Still, immigrant rights advocates responded in anger Wednesday at what they considered a reversal of course.
“In
order for there to be trust, there has to be a firewall between the
federal immigration agents and the sheriff’s department,” said Angelica
Salas, the executive director
of the Coalition for Humane Immigrant Rights of Los Angeles. “Does the
sheriff run the jails or does I.C.E.? He’s saying they both do. He’s
giving them full access to the jails.”
Ms.
Salas said that in some cases, Sheriff McDonnell has constructed a
policy that is even more generous than what Immigration and Customs
Enforcement requested. For instance,
instead of 48-hour notifications before certain inmates are released
from custody, the sheriff’s department will give immigration officials a
week’s notice.
But
the sheriff’s department will also advise inmates who are flagged for
the federal agency of their right to legal counsel, something advocacy
groups had requested.
And federal agents will be able to use the county’s databases.
Ms.
Salas and other immigrant rights advocates accused the sheriff of
bowing to political pressure from Donald J. Trump and others, who have
put a spotlight on immigration
this summer.
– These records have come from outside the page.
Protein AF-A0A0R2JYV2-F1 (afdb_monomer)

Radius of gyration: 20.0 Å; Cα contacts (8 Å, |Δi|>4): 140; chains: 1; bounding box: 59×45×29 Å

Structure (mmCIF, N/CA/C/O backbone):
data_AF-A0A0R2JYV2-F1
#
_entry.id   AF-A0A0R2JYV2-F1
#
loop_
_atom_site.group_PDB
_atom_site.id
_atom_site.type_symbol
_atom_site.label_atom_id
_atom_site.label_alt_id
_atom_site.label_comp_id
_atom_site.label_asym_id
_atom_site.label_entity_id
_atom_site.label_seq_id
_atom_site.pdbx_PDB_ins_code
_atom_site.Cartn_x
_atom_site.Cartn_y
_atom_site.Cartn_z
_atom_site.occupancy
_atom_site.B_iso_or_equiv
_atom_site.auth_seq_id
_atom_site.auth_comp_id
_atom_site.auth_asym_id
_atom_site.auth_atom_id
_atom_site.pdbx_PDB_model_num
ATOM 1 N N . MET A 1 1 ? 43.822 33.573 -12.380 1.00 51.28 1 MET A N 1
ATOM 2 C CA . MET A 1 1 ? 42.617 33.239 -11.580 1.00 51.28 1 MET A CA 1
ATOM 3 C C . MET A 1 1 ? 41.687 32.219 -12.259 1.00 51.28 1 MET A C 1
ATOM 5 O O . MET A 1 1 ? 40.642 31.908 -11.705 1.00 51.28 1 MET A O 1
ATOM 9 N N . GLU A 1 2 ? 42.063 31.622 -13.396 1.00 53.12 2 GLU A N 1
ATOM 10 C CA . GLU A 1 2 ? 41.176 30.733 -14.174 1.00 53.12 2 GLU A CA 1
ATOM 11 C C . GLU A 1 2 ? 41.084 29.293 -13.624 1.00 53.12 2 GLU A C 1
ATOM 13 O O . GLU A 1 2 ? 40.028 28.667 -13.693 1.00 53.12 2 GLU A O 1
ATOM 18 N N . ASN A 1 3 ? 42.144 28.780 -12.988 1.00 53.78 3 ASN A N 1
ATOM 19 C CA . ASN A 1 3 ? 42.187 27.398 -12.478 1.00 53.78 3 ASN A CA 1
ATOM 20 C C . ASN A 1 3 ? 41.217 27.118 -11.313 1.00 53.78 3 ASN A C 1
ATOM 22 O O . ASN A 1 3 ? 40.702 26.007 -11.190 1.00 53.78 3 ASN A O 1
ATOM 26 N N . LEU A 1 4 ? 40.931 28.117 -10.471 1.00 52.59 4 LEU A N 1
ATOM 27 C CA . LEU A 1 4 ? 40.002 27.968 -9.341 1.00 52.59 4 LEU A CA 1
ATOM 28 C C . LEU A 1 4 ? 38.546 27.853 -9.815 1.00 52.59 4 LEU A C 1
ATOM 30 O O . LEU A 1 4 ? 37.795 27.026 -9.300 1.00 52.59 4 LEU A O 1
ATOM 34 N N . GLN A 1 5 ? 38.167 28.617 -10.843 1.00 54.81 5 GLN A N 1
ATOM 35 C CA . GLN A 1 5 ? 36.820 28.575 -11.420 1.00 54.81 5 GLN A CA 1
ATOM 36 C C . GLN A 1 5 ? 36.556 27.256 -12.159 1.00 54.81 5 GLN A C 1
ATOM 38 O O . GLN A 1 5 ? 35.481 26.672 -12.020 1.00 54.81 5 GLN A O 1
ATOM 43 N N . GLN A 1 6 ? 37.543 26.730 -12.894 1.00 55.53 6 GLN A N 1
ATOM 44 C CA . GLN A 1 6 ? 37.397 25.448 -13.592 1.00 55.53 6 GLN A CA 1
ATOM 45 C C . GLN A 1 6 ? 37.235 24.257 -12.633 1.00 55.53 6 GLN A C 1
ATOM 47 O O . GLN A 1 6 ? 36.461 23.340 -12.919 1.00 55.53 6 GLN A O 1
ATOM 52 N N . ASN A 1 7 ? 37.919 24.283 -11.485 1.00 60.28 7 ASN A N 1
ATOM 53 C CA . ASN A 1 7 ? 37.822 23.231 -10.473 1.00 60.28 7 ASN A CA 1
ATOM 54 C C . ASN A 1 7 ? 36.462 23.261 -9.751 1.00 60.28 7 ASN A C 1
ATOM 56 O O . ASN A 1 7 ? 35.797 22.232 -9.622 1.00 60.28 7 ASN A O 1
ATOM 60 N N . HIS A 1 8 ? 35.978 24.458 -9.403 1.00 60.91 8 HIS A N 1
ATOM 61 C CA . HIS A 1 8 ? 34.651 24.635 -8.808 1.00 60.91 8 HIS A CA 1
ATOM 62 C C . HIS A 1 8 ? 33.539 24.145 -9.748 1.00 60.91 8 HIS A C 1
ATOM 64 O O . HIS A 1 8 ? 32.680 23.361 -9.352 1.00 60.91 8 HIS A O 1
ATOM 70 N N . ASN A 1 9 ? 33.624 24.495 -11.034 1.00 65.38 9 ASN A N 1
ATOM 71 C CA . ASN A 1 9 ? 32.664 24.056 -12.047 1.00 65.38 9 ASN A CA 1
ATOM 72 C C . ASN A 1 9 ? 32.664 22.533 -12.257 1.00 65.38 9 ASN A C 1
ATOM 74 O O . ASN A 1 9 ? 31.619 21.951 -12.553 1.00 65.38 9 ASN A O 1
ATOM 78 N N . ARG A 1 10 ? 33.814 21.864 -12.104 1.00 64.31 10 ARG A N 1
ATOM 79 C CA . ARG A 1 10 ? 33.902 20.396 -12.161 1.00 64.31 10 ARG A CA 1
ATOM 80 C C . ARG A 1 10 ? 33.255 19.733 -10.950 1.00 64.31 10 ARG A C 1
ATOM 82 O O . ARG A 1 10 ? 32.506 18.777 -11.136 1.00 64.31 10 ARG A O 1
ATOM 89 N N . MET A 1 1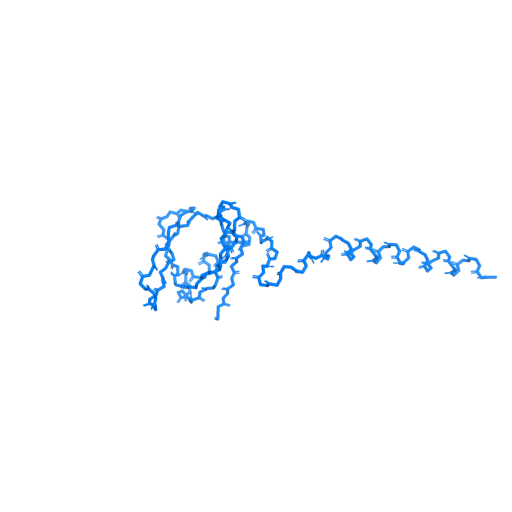1 ? 33.490 20.256 -9.749 1.00 67.50 11 MET A N 1
ATOM 90 C CA . MET A 1 11 ? 32.884 19.728 -8.524 1.00 67.50 11 MET A CA 1
ATOM 91 C C . MET A 1 11 ? 31.365 19.899 -8.520 1.00 67.50 11 MET A C 1
ATOM 93 O O . MET A 1 11 ? 30.651 18.934 -8.258 1.00 67.50 11 MET A O 1
ATOM 97 N N . THR A 1 12 ? 30.857 21.072 -8.907 1.00 70.75 12 THR A N 1
ATOM 98 C CA . THR A 1 12 ? 29.410 21.314 -9.006 1.00 70.75 12 THR A CA 1
ATOM 99 C C . THR A 1 12 ? 28.753 20.364 -10.003 1.00 70.75 12 THR A C 1
ATOM 101 O O . THR A 1 12 ? 27.742 19.746 -9.682 1.00 70.75 12 THR A O 1
ATOM 104 N N . ARG A 1 13 ? 29.360 20.162 -11.181 1.00 65.88 13 ARG A N 1
ATOM 105 C CA . ARG A 1 13 ? 28.858 19.194 -12.171 1.00 65.88 13 ARG A CA 1
ATOM 106 C C . ARG A 1 13 ? 28.908 17.761 -11.656 1.00 65.88 13 ARG A C 1
ATOM 108 O O . ARG A 1 13 ? 27.984 17.002 -11.912 1.00 65.88 13 ARG A O 1
ATOM 115 N N . PHE A 1 14 ? 29.958 17.374 -10.936 1.00 72.19 14 PHE A N 1
ATOM 116 C CA . PHE A 1 14 ? 30.063 16.033 -10.364 1.00 72.19 14 PHE A CA 1
ATOM 117 C C . PHE A 1 14 ? 28.977 15.773 -9.316 1.00 72.19 14 PHE A C 1
ATOM 119 O O . PHE A 1 14 ? 28.317 14.736 -9.369 1.00 72.19 14 PHE A O 1
ATOM 126 N N . VAL A 1 15 ? 28.747 16.724 -8.406 1.00 70.62 15 VAL A N 1
ATOM 127 C CA . VAL A 1 15 ? 27.687 16.628 -7.393 1.00 70.62 15 VAL A CA 1
ATOM 128 C C . VAL A 1 15 ? 26.316 16.605 -8.060 1.00 70.62 15 VAL A C 1
ATOM 130 O O . VAL A 1 15 ? 25.521 15.721 -7.759 1.00 70.62 15 VAL A O 1
ATOM 133 N N . GLN A 1 16 ? 26.062 17.503 -9.014 1.00 72.88 16 GLN A N 1
ATOM 134 C CA . GLN A 1 16 ? 24.801 17.566 -9.754 1.00 72.88 16 GLN A CA 1
ATOM 135 C C . GLN A 1 16 ? 24.527 16.273 -10.531 1.00 72.88 16 GLN A C 1
ATOM 137 O O . GLN A 1 16 ? 23.428 15.735 -10.447 1.00 72.88 16 GLN A O 1
ATOM 142 N N . ASN A 1 17 ? 25.530 15.735 -11.227 1.00 67.31 17 ASN A N 1
ATOM 143 C CA . ASN A 1 17 ? 25.410 14.480 -11.967 1.00 67.31 17 ASN A CA 1
ATOM 144 C C . ASN A 1 17 ? 25.242 13.276 -11.038 1.00 67.31 17 ASN A C 1
ATOM 146 O O . ASN A 1 17 ? 24.559 12.324 -11.398 1.00 67.31 17 ASN A O 1
ATOM 150 N N . SER A 1 18 ? 25.865 13.290 -9.859 1.00 67.69 18 SER A N 1
ATOM 151 C CA . SER A 1 18 ? 25.712 12.216 -8.872 1.00 67.69 18 SER A CA 1
ATOM 152 C C . SER A 1 18 ? 24.325 12.252 -8.243 1.00 67.69 18 SER A C 1
ATOM 154 O O . SER A 1 18 ? 23.676 11.216 -8.162 1.00 67.69 18 SER A O 1
ATOM 156 N N . TYR A 1 19 ? 23.829 13.442 -7.895 1.00 64.88 19 TYR A N 1
ATOM 157 C CA . TYR A 1 19 ? 22.444 13.639 -7.473 1.00 64.88 19 TYR A CA 1
ATOM 158 C C . TYR A 1 19 ? 21.477 13.182 -8.559 1.00 64.88 19 TYR A C 1
ATOM 160 O O . TYR A 1 19 ? 20.625 12.343 -8.295 1.00 64.88 19 TYR A O 1
ATOM 168 N N . GLN A 1 20 ? 21.652 13.649 -9.798 1.00 62.94 20 GLN A N 1
ATOM 169 C CA . GLN A 1 20 ? 20.844 13.170 -10.910 1.00 62.94 20 GLN A CA 1
ATOM 170 C C . GLN A 1 20 ? 20.914 11.653 -11.001 1.00 62.94 20 GLN A C 1
ATOM 172 O O . GLN A 1 20 ? 19.869 11.045 -10.977 1.00 62.94 20 GLN A O 1
ATOM 177 N N . LYS A 1 21 ? 22.072 10.998 -11.003 1.00 59.75 21 LYS A N 1
ATOM 178 C CA . LYS A 1 21 ? 22.136 9.527 -11.093 1.00 59.75 21 LYS A CA 1
ATOM 179 C C . LYS A 1 21 ? 21.448 8.787 -9.942 1.00 59.75 21 LYS A C 1
ATOM 181 O O . LYS A 1 21 ? 20.911 7.714 -10.181 1.00 59.75 21 LYS A O 1
ATOM 186 N N . LEU A 1 22 ? 21.462 9.332 -8.726 1.00 64.56 22 LEU A N 1
ATOM 187 C CA . LEU A 1 22 ? 20.780 8.732 -7.573 1.00 64.56 22 LEU A CA 1
ATOM 188 C C . LEU A 1 22 ? 19.254 8.900 -7.632 1.00 64.56 22 LEU A C 1
ATOM 190 O O . LEU A 1 22 ? 18.539 8.062 -7.094 1.00 64.56 22 LEU A O 1
ATOM 194 N N . PHE A 1 23 ? 18.770 9.960 -8.286 1.00 61.56 23 PHE A N 1
ATOM 195 C CA . PHE A 1 23 ? 17.346 10.315 -8.368 1.00 61.56 23 PHE A CA 1
ATOM 196 C C . PHE A 1 23 ? 16.767 10.244 -9.793 1.00 61.56 23 PHE A C 1
ATOM 198 O O . PHE A 1 23 ? 15.611 10.587 -10.012 1.00 61.56 23 PHE A O 1
ATOM 205 N N . SER A 1 24 ? 17.560 9.817 -10.776 1.00 51.75 24 SER A N 1
ATOM 206 C CA . SER A 1 24 ? 17.121 9.563 -12.147 1.00 51.75 24 SER A CA 1
ATOM 207 C C . SER A 1 24 ? 16.508 8.185 -12.138 1.00 51.75 24 SER A C 1
ATOM 209 O O . SER A 1 24 ? 17.198 7.176 -12.285 1.00 51.75 24 SER A O 1
ATOM 211 N N . GLU A 1 25 ? 15.207 8.142 -11.911 1.00 51.19 25 GLU A N 1
ATOM 212 C CA . GLU A 1 25 ? 14.455 6.917 -12.085 1.00 51.19 25 GLU A CA 1
ATOM 213 C C . GLU A 1 25 ? 14.543 6.469 -13.547 1.00 51.19 25 GLU A C 1
ATOM 215 O O . GLU A 1 25 ? 14.474 7.302 -14.459 1.00 51.19 25 GLU A O 1
ATOM 220 N N . PRO A 1 26 ? 14.722 5.162 -13.804 1.00 50.44 26 PRO A N 1
ATOM 221 C CA . PRO A 1 26 ? 14.570 4.645 -15.151 1.00 50.44 26 PRO A CA 1
ATOM 222 C C . PRO A 1 26 ? 13.176 5.042 -15.637 1.00 50.44 26 PRO A C 1
ATOM 224 O O . PRO A 1 26 ? 12.196 4.823 -14.928 1.00 50.44 26 PRO A O 1
ATOM 227 N N . SER A 1 27 ? 13.087 5.641 -16.826 1.00 47.97 27 SER A N 1
ATOM 228 C CA . SER A 1 27 ? 11.822 6.053 -17.434 1.00 47.97 27 SER A CA 1
ATOM 229 C C . SER A 1 27 ? 11.028 4.821 -17.877 1.00 47.97 27 SER A C 1
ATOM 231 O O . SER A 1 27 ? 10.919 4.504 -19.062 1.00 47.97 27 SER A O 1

But the murders of Ms. Steinle and Ms. Pharis have helped
raise new voices in California — including prominent Democrats like
Senator Dianne Feinstein and law enforcement officials like the Santa
Maria police chief — in favor of more cooperation
with immigration officials to help keep dangerous criminals off the
streets.
Los
Angeles County supervisors offered mixed responses to the sheriff’s
policy. Michael Antonovich, one of the board’s most conservative
members, expressed support, while
Hilda Solis, who voted in May to remove the federal agency’s office
from the jails, said that the plan was cause for concern.